Are traditional roles less valued these days? Some would say yes, but I would say the answer depends on with whom we surround ourselves. I am thankful for friends who have very different lives and beliefs than mine. They help me to understand others better, as I realize I can still be egocentric or ethnocentric. My thirst for knowledge includes wanting to understand others more fully.
Humans tend toward confirmation bias. It makes sense in that our brains work to organize information into understandable sets and subsets. When we surround ourselves with primarily like-minded folk we become complacent in the thought that most people must think like we do. I see this in my politically divided friends as well as my religiously divided friends. To be aware of this tendency perhaps can fuel us on toward seeking more information and understanding.
I have seen a distaste for traditional marriage services when the bride is asked if she will “obey” or “be subject to” her husband. “Wait a minute–hold on right there! That is antiquated and dominating and…” a host of balking descriptors follow.
We are a more civilized and advanced society, and even if we have light-years to go in eradicating racism and prejudice of every sort, we can agree that the imposition of one’s will with the intent to intimidate, dominate or enslave another is morally wrong. So why would anyone in this day and age agree to “obey” a spouse?
The answer lies in the context of the liturgical reference. The pledge is taken from the book of Ephesians in the Bible. The fifth chapter is all about Christlike love. What is that? Well, most agree that Jesus did live. It is who he was and who he claimed to be on which people differ–but that does not matter in what I am reasoning here. Whomever he was, he died in a sacrificial way for his followers and beliefs. Selflessness was “the way.” The ultimate sacrifice of his life to save his friends was a culmination of this way of life, of turning the other cheek, of giving, and of putting the needs of another first.
Ephesians chapter five is about living in love and about the giving of oneself to others and to God. Wives are asked to be subject to their husbands–yet here’s the catch, the forgotten part– and the husband is exhorted to treat “his wife as Christ is the head of the church, its Savior.” There is more about how the husbands are to behave, to “love your wives as Christ loved the church and gave himself up for her that he might sanctify her…husbands should love their wives as their own bodies…” In its whole it is about introducing total (self-donative) love into marriage. For the unmarried or those in other relationships, the call is no less; it is to “love your neighbor as yourself.”
Taken out of context, the phrasing hints at domination. Taken in context, it alludes to self-sacrificial love, of wanting the best for the other. Sure, humans throughout the ages have messed it up and misapplied the words in dreadful ways. But it is neither the words nor the truths intended that are messed up, it is the people who chose to ignorantly use them. Such a love should should flow both ways, though at times one must decide whether or not to continue to give when the other in the relationship is habitually not doing so. If someone in a relationship is being taken advantage of or is abused, that person should seek help and counsel. Abuse is not love.
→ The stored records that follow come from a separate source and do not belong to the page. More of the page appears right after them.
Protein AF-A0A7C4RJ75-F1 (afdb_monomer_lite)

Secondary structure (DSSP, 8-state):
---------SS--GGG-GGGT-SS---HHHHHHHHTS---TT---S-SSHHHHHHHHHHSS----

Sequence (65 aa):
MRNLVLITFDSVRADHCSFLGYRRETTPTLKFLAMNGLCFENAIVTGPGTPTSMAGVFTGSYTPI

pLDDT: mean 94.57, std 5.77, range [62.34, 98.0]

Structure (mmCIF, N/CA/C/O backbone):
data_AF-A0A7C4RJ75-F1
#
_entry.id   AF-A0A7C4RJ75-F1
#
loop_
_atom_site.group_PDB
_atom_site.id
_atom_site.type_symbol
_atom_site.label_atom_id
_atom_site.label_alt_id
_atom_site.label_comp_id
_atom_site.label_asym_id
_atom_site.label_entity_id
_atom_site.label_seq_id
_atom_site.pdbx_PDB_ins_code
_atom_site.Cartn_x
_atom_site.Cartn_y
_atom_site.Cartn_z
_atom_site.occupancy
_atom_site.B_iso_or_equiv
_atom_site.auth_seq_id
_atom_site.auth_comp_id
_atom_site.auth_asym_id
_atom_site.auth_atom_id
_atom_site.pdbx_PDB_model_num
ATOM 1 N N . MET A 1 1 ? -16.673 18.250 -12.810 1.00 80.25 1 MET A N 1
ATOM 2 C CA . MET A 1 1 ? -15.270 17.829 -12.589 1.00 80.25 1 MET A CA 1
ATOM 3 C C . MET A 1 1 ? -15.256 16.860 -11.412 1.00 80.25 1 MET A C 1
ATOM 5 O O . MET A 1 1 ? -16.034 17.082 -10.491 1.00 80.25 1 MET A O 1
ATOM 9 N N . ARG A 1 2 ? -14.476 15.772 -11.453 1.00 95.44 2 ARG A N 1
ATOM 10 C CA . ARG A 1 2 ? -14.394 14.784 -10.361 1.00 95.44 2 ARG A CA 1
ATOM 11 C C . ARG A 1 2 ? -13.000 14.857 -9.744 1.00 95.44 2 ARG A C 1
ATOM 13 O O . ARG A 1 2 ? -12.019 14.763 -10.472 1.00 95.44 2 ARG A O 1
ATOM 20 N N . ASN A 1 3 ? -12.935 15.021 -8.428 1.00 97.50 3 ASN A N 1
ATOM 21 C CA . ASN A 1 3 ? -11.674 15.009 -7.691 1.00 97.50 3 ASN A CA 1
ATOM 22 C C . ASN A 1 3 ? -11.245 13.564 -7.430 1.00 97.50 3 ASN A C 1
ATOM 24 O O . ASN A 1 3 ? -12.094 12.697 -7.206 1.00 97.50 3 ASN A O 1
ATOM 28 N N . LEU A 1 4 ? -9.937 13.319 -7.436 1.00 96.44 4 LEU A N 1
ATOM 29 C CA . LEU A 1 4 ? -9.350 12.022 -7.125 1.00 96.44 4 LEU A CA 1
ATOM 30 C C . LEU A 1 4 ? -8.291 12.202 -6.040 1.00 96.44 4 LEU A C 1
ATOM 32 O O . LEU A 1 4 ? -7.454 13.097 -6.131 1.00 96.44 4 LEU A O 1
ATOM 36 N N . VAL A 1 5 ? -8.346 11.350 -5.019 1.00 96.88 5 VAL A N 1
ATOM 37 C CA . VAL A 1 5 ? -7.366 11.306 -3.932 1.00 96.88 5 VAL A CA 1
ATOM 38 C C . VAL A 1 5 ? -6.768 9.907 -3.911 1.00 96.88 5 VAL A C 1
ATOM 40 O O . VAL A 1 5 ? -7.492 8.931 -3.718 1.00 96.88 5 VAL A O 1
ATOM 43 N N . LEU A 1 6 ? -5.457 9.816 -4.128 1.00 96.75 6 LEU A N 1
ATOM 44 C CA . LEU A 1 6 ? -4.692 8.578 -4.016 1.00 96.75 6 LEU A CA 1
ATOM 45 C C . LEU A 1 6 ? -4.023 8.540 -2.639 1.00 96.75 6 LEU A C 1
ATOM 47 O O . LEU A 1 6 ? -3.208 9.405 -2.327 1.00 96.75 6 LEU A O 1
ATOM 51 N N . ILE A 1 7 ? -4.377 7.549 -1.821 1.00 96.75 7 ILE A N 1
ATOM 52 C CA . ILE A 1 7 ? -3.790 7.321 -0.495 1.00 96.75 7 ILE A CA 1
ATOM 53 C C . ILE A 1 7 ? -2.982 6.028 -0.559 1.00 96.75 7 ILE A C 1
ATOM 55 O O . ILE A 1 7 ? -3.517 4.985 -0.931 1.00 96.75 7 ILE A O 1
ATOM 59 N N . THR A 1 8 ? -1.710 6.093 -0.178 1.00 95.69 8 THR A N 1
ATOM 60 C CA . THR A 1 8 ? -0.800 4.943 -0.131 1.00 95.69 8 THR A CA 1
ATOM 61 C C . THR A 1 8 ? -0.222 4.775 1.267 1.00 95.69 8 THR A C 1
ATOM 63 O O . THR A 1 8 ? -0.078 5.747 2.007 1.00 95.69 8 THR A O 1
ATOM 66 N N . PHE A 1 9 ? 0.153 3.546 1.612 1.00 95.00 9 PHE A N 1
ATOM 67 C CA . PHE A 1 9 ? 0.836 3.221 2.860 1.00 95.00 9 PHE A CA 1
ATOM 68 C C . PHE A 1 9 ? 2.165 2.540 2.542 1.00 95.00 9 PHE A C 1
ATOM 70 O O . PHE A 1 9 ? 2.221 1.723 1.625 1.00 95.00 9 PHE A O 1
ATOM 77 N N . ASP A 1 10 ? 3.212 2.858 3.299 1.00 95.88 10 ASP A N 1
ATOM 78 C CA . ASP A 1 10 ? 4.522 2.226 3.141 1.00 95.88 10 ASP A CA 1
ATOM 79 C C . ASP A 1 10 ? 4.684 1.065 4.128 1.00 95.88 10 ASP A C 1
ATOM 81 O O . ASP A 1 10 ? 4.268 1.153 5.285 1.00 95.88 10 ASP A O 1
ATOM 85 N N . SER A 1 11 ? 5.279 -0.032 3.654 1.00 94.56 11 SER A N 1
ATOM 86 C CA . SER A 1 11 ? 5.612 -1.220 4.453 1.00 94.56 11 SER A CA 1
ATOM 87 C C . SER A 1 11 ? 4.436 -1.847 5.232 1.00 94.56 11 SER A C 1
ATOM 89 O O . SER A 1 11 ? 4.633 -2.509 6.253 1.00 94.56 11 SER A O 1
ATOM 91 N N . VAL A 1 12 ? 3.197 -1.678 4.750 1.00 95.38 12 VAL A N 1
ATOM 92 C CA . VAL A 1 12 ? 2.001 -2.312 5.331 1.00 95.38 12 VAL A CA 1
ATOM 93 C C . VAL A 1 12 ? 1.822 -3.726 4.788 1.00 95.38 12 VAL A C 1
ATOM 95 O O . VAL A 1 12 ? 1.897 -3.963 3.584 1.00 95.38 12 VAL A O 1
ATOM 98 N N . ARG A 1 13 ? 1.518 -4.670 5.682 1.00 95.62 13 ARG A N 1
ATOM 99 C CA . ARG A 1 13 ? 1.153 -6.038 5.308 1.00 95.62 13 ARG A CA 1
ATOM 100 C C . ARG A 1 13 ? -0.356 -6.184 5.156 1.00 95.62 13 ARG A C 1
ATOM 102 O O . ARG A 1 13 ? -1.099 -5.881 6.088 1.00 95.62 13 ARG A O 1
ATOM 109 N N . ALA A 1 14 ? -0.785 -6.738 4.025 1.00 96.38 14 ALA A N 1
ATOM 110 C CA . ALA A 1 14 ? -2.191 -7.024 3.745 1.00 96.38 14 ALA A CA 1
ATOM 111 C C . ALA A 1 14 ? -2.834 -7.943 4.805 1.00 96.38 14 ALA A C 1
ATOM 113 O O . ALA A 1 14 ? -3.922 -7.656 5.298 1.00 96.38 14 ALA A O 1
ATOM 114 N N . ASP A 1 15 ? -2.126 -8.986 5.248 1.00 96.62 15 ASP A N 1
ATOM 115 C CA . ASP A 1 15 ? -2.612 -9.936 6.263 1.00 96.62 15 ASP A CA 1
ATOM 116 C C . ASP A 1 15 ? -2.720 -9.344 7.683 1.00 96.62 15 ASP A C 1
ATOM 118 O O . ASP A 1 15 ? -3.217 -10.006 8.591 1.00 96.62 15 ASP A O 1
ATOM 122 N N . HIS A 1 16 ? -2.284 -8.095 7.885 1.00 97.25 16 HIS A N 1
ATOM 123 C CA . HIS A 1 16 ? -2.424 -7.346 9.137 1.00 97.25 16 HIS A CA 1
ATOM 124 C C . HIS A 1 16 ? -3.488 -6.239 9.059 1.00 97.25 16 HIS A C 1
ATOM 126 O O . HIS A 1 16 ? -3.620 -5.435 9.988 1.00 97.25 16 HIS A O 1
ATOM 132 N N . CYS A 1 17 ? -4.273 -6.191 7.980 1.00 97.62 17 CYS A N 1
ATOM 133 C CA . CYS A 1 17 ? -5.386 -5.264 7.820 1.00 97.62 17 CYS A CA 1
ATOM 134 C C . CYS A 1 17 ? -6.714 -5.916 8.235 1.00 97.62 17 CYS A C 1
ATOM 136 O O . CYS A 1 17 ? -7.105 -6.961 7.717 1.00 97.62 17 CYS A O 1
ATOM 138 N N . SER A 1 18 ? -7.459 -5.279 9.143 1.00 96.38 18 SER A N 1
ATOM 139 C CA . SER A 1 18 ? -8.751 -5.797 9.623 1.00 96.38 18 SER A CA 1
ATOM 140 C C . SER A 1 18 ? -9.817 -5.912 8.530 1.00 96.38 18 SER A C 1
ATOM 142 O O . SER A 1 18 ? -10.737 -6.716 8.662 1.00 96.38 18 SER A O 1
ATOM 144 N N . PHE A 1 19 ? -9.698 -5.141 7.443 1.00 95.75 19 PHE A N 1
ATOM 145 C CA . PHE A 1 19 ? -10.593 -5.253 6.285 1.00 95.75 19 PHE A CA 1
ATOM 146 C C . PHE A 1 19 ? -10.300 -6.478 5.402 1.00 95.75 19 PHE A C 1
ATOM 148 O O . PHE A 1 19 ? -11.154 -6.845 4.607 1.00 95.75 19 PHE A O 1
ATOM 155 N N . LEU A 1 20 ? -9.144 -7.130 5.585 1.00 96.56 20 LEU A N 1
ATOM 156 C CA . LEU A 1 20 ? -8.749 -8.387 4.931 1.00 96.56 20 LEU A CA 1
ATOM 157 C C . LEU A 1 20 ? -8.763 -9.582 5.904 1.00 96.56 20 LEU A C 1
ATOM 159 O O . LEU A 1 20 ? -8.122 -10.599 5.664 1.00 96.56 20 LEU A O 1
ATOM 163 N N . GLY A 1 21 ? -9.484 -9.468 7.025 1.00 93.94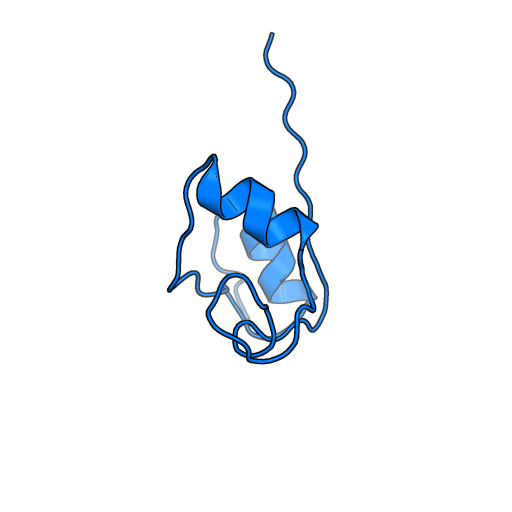 21 GLY A N 1
ATOM 164 C CA . GLY A 1 21 ? -9.691 -10.580 7.961 1.00 93.94 21 GLY A CA 1
ATOM 165 C C . GLY A 1 21 ? -8.686 -10.680 9.112 1.00 93.94 21 GLY A C 1
ATOM 166 O O . GLY A 1 21 ? -8.727 -11.653 9.865 1.00 93.94 21 GLY A O 1
ATOM 167 N N . TYR A 1 22 ? -7.812 -9.686 9.314 1.00 97.62 22 TYR A N 1
ATOM 168 C CA . TYR A 1 22 ? -6.930 -9.678 10.484 1.00 97.62 22 TYR A CA 1
ATOM 169 C C . TYR A 1 22 ? -7.722 -9.588 11.800 1.00 97.62 22 TYR A C 1
ATOM 171 O O . TYR A 1 22 ? -8.663 -8.805 11.929 1.00 97.62 22 TYR A O 1
ATOM 179 N N . ARG A 1 23 ? -7.306 -10.364 12.813 1.00 97.50 23 ARG A N 1
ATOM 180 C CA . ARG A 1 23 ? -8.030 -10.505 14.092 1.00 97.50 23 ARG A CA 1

My husband and I are “subject to each other” in our shared lives. We make mistakes, we go to each other for advice, we critique each other–in love. Perhaps you have heard the saying “Iron sharpens iron, and so a friend counsels a friend.” That comes from another verse in Proverbs, and it applies here. Sharpening hurts even when done in love, but done so in love makes us grow and stretch and become better persons. We can choose not to help our friend for whatever reason, but in the end would that be loving?
All is hinged in this traditional pledge, and perhaps in life itself, on a forgotten verse that comes from a dynamic chapter describing and exhorting us to love each other the best way possible: selflessly not selfishly.